PROBLEM DETAILS => Return the run of lines below that opens with the line containing "ATOM 92 N N" and closes with the line containing "ATOM 117 C C", keeping each one exact.

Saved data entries
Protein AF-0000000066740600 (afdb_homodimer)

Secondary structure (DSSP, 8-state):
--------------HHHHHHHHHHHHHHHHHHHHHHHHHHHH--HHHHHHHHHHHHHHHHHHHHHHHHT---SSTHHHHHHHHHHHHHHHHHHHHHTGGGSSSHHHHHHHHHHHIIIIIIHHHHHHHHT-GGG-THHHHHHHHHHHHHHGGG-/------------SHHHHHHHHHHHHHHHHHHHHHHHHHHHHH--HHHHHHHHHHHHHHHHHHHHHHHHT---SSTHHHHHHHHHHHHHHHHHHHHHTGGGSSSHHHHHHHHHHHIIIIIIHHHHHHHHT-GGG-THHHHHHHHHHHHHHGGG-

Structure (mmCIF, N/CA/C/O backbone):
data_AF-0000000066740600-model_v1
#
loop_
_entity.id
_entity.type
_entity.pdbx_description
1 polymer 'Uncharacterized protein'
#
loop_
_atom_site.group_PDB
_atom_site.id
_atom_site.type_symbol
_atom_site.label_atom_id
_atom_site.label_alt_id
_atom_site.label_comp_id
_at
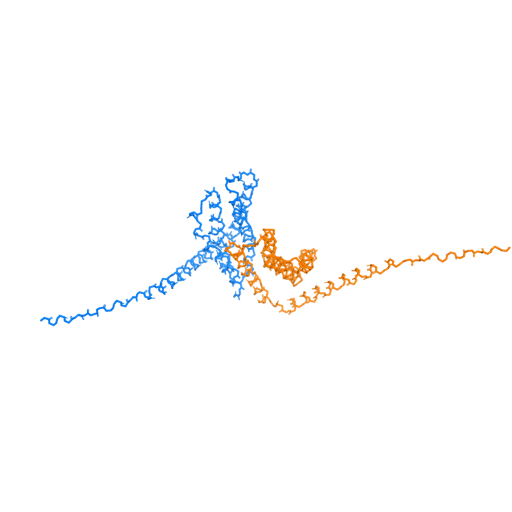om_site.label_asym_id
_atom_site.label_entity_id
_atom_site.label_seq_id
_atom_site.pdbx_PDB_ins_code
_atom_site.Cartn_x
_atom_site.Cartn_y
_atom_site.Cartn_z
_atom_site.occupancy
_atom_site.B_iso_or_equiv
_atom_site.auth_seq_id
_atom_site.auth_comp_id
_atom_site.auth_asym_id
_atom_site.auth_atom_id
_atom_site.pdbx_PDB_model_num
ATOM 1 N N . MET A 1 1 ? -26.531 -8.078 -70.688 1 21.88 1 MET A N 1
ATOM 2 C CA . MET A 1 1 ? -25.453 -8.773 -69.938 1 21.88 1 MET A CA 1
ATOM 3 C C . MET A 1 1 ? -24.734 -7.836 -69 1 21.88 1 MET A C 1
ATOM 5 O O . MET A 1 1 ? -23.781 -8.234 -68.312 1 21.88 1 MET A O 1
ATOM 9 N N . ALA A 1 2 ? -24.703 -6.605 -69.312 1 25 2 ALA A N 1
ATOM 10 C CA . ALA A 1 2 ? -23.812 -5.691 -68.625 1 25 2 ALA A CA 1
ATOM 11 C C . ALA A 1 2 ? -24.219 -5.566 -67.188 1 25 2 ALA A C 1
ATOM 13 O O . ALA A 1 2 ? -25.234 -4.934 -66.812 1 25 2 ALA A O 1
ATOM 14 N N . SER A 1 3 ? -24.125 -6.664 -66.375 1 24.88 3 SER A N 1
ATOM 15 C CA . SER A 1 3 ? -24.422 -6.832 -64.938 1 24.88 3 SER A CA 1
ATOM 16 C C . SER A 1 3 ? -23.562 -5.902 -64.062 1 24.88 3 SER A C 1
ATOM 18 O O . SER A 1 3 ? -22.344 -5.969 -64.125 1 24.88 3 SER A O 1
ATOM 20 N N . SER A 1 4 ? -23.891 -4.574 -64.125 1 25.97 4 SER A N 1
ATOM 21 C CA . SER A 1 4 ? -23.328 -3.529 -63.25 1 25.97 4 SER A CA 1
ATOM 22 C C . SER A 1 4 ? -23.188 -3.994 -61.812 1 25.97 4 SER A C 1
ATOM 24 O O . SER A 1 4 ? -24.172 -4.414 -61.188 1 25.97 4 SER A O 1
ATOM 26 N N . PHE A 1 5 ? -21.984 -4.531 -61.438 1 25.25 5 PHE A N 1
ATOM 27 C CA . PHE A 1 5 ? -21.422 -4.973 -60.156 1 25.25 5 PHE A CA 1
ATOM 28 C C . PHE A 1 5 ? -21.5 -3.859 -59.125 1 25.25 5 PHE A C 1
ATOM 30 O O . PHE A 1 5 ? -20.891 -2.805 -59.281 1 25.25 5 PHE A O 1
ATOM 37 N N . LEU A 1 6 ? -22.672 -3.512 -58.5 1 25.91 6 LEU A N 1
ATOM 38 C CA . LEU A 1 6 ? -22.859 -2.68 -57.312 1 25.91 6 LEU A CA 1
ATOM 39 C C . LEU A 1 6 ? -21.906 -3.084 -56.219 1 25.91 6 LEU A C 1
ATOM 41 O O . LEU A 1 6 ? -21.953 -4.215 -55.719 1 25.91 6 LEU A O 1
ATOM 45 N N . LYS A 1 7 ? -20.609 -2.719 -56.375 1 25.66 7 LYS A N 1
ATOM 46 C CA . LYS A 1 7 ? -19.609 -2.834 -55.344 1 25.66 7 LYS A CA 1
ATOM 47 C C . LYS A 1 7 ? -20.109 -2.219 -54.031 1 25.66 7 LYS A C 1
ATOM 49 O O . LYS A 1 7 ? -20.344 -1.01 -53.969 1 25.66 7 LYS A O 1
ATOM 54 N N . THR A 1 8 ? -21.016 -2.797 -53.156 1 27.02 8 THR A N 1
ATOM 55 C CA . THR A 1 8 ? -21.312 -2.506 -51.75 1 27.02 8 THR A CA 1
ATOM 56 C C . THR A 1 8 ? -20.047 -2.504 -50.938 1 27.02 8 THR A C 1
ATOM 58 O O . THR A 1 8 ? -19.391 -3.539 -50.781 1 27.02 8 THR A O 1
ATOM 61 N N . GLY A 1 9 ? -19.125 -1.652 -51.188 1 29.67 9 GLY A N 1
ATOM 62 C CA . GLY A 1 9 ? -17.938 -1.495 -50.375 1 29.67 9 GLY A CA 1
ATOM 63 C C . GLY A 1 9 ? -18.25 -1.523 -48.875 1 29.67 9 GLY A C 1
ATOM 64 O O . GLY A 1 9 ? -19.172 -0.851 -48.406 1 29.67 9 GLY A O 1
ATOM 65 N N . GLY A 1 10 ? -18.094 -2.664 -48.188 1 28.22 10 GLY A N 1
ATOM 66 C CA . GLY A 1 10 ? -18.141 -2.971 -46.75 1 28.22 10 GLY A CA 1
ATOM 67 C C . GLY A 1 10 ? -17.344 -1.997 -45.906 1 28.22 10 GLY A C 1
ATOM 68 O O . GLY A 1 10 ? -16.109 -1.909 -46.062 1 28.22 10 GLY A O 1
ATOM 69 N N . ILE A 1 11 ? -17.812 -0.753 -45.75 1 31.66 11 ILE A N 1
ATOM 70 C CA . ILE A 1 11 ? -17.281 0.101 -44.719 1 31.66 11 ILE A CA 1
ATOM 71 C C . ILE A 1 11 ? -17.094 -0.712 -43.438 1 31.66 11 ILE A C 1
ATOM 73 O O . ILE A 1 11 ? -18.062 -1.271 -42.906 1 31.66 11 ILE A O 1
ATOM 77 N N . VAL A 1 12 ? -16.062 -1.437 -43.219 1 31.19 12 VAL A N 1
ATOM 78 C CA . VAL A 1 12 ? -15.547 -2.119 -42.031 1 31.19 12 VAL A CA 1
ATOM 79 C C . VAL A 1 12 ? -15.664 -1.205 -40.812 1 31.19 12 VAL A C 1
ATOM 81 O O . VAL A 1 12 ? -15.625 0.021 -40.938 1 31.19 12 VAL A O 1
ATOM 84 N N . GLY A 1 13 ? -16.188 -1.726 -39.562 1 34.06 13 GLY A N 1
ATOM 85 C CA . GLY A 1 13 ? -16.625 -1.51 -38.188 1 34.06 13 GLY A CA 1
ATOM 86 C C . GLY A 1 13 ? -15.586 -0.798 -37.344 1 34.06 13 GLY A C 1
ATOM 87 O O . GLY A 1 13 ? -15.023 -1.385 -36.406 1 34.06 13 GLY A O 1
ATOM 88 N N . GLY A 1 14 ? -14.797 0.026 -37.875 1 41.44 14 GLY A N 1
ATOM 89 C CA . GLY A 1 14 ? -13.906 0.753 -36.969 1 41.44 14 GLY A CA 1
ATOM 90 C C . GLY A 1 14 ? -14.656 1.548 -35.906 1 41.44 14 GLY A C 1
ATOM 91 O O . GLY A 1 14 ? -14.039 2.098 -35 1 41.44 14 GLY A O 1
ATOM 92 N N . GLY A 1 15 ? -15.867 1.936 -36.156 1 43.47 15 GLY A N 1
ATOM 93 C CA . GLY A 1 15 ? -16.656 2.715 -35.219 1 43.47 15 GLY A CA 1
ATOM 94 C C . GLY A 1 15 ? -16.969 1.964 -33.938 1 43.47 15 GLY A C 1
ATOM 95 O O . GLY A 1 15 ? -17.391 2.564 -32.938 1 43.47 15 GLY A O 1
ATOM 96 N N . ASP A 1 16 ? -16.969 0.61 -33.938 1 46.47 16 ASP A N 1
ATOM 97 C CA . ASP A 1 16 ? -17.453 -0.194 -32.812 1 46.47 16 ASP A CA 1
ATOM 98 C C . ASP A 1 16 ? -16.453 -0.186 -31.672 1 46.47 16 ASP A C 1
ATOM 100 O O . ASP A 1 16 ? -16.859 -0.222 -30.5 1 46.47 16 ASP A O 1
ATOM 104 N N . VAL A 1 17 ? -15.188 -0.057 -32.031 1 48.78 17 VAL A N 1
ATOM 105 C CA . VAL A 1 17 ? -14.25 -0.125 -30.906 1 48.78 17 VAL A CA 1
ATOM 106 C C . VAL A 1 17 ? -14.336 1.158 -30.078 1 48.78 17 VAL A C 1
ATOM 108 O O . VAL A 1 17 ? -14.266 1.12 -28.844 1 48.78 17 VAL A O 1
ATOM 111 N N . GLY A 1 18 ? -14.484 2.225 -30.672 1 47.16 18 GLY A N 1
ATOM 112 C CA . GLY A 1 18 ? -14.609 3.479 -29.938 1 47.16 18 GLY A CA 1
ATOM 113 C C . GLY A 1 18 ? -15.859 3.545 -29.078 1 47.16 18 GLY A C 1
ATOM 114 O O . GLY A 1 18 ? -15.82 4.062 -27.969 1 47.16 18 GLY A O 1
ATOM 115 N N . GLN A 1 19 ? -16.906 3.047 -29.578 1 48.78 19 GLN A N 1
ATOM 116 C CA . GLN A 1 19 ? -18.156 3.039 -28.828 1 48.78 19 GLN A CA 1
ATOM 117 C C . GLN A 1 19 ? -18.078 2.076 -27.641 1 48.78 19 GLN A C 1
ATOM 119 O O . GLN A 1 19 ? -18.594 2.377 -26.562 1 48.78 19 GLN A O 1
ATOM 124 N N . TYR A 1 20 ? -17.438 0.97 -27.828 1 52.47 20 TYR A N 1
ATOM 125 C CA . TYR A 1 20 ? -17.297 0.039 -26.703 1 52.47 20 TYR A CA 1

RESPONSE TO THE TASK =>
ATOM 92 N N . GLY A 1 15 ? -15.867 1.936 -36.156 1 43.47 15 GLY A N 1
ATOM 93 C CA . GLY A 1 15 ? -16.656 2.715 -35.219 1 43.47 15 GLY A CA 1
ATOM 94 C C . GLY A 1 15 ? -16.969 1.964 -33.938 1 43.47 15 GLY A C 1
ATOM 95 O O . GLY A 1 15 ? -17.391 2.564 -32.938 1 43.47 15 GLY A O 1
ATOM 96 N N . ASP A 1 16 ? -16.969 0.61 -33.938 1 46.47 16 ASP A N 1
ATOM 97 C CA . ASP A 1 16 ? -17.453 -0.194 -32.812 1 46.47 16 ASP A CA 1
ATOM 98 C C . ASP A 1 16 ? -16.453 -0.186 -31.672 1 46.47 16 ASP A C 1
ATOM 100 O O . ASP A 1 16 ? -16.859 -0.222 -30.5 1 46.47 16 ASP A O 1
ATOM 104 N N . VAL A 1 17 ? -15.188 -0.057 -32.031 1 48.78 17 VAL A N 1
ATOM 105 C CA . VAL A 1 17 ? -14.25 -0.125 -30.906 1 48.78 17 VAL A CA 1
ATOM 106 C C . VAL A 1 17 ? -14.336 1.158 -30.078 1 48.78 17 VAL A C 1
ATOM 108 O O . VAL A 1 17 ? -14.266 1.12 -28.844 1 48.78 17 VAL A O 1
ATOM 111 N N . GLY A 1 18 ? -14.484 2.225 -30.672 1 47.16 18 GLY A N 1
ATOM 112 C CA . GLY A 1 18 ? -14.609 3.479 -29.938 1 47.16 18 GLY A CA 1
ATOM 113 C C . GLY A 1 18 ? -15.859 3.545 -29.078 1 47.16 18 GLY A C 1
ATOM 114 O O . GLY A 1 18 ? -15.82 4.062 -27.969 1 47.16 18 GLY A O 1
ATOM 115 N N . GLN A 1 19 ? -16.906 3.047 -29.578 1 48.78 19 GLN A N 1
ATOM 116 C CA . GLN A 1 19 ? -18.156 3.039 -28.828 1 48.78 19 GLN A CA 1
ATOM 117 C C . GLN A 1 19 ? -18.078 2.076 -27.641 1 48.78 19 GLN A C 1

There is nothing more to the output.